WHAT IS NEEDED:
Repeat the lines below exactly as written, please, from the line with "ATOM 13 O O" to the line with "ATOM 23 C C", both lines included, and no others.

--- DATA EXTRACTS Enclosed Below ---

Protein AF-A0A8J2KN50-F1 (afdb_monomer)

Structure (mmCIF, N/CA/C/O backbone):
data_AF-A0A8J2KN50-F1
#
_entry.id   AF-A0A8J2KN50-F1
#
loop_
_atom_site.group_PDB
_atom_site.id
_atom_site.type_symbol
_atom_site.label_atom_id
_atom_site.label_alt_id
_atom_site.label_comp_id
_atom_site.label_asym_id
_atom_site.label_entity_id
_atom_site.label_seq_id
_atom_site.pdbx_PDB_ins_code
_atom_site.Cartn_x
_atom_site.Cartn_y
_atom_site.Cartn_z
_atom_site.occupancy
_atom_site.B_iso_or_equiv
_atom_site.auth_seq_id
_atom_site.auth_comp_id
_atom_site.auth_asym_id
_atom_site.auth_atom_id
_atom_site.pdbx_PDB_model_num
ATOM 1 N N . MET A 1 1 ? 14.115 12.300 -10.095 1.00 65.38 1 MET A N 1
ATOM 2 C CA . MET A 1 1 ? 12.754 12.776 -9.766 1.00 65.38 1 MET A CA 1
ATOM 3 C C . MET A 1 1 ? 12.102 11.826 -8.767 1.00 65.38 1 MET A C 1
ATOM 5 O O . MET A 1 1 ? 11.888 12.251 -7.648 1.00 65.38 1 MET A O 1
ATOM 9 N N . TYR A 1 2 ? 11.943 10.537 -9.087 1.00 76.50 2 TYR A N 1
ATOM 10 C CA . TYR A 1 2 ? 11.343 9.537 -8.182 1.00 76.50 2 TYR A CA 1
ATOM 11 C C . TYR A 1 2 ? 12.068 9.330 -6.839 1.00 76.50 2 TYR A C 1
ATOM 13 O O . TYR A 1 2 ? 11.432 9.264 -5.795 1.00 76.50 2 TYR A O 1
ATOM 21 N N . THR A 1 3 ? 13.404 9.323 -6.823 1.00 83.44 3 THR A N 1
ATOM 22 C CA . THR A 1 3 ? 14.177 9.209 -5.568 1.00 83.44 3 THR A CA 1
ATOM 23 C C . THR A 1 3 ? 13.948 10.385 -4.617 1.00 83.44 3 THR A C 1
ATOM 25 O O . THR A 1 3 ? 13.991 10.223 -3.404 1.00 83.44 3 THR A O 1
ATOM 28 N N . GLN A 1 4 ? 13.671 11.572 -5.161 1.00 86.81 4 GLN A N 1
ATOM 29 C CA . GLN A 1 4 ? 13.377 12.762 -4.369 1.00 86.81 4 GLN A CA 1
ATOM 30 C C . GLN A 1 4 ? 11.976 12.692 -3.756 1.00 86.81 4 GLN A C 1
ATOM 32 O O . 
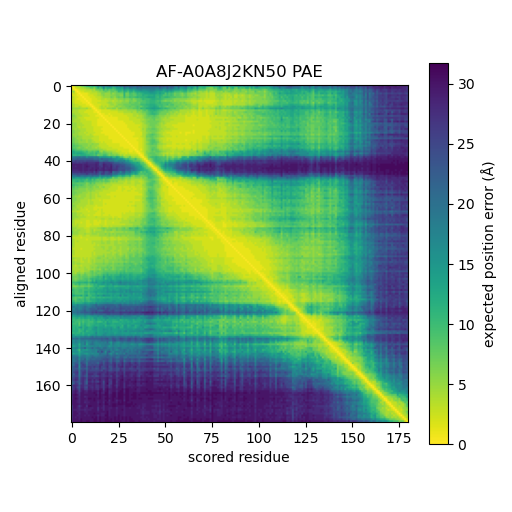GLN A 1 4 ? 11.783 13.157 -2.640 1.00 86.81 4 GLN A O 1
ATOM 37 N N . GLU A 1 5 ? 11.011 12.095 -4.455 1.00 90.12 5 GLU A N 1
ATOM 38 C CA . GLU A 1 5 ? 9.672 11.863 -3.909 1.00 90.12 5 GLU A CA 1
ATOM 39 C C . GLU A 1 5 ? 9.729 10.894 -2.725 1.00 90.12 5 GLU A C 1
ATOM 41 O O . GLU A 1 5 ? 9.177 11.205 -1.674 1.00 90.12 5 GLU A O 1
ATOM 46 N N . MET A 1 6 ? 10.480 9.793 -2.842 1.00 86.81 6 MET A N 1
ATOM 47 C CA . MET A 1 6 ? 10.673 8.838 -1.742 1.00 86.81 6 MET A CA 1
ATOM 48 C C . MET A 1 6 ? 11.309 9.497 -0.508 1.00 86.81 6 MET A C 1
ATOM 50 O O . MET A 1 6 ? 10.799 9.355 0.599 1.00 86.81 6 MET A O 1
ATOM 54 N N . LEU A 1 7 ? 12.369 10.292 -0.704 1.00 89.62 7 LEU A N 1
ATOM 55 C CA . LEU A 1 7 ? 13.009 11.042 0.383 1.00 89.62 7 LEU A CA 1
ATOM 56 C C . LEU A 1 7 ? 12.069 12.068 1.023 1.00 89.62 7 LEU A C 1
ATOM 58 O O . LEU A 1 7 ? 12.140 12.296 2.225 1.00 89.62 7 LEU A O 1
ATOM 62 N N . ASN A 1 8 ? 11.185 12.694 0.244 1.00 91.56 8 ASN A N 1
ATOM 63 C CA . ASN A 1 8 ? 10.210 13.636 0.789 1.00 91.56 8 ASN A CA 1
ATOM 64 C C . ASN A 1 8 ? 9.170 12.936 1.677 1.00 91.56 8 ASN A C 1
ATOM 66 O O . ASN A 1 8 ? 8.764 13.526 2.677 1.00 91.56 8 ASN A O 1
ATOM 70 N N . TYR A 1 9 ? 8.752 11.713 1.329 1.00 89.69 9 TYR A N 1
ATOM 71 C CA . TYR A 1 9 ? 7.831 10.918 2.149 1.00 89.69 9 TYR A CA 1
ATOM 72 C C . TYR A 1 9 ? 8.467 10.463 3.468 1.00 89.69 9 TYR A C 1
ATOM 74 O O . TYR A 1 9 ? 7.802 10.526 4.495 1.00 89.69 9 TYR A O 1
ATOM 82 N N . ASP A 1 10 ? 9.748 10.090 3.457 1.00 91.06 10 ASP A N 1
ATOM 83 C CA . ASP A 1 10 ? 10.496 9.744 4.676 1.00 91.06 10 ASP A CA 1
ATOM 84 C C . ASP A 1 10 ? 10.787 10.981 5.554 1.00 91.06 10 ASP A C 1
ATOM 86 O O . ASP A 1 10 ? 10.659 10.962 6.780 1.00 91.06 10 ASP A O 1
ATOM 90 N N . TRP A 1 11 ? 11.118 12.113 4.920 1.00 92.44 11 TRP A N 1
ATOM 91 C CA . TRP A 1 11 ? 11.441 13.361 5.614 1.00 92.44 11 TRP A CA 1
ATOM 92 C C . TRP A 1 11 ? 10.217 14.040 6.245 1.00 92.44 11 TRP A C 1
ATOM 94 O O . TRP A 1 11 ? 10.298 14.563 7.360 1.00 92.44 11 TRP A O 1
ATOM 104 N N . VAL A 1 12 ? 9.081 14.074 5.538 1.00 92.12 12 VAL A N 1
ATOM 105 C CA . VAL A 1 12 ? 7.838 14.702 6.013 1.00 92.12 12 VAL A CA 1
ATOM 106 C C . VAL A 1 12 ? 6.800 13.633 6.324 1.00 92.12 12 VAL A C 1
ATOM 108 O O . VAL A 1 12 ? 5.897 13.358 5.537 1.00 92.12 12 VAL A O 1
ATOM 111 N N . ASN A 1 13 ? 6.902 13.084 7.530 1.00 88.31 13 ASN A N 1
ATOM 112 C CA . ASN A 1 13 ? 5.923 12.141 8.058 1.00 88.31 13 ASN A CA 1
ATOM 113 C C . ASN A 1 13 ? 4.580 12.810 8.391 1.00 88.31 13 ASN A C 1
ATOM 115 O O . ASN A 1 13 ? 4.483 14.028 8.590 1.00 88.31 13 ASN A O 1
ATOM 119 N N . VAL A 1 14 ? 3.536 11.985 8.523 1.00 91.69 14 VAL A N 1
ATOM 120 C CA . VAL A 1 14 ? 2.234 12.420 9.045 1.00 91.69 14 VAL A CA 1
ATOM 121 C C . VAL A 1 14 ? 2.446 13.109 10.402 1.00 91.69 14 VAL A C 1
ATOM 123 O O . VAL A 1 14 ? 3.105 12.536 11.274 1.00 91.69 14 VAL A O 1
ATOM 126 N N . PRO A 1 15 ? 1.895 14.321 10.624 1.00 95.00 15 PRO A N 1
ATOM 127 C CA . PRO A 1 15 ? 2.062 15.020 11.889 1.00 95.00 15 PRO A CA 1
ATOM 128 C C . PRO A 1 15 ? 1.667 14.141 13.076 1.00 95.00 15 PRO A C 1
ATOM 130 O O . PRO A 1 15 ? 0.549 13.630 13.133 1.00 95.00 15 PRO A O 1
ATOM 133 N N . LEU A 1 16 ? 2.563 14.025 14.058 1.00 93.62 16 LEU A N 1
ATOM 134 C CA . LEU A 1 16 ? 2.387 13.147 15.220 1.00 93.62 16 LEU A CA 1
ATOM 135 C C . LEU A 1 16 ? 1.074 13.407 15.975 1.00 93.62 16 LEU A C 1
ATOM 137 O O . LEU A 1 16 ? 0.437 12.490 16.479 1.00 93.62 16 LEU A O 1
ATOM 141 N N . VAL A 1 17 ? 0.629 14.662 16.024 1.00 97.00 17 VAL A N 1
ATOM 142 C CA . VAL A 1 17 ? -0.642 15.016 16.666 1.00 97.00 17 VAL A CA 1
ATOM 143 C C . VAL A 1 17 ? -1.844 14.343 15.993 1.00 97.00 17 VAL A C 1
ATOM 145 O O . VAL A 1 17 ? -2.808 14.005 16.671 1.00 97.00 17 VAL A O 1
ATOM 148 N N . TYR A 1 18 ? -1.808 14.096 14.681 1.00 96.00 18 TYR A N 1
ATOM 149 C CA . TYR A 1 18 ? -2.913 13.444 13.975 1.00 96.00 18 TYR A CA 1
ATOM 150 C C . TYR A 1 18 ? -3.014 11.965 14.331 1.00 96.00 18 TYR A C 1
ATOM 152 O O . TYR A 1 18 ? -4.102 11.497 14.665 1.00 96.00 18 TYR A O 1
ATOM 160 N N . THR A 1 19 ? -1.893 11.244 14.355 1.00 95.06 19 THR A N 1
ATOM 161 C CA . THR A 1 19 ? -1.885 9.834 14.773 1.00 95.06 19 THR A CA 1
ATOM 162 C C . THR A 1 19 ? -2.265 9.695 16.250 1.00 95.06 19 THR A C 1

--- End of Enclosed DATA EXTRACTS ---

ANSWER SECTION:
ATOM 13 O O . TYR A 1 2 ? 11.432 9.264 -5.795 1.00 76.50 2 TYR A O 1
ATOM 21 N N . THR A 1 3 ? 13.404 9.323 -6.823 1.00 83.44 3 THR A N 1
ATOM 22 C CA . THR A 1 3 ? 14.177 9.209 -5.568 1.00 83.44 3 THR A CA 1
ATOM 23 C C . THR A 1 3 ? 13.948 10.385 -4.617 1.00 83.44 3 THR A C 1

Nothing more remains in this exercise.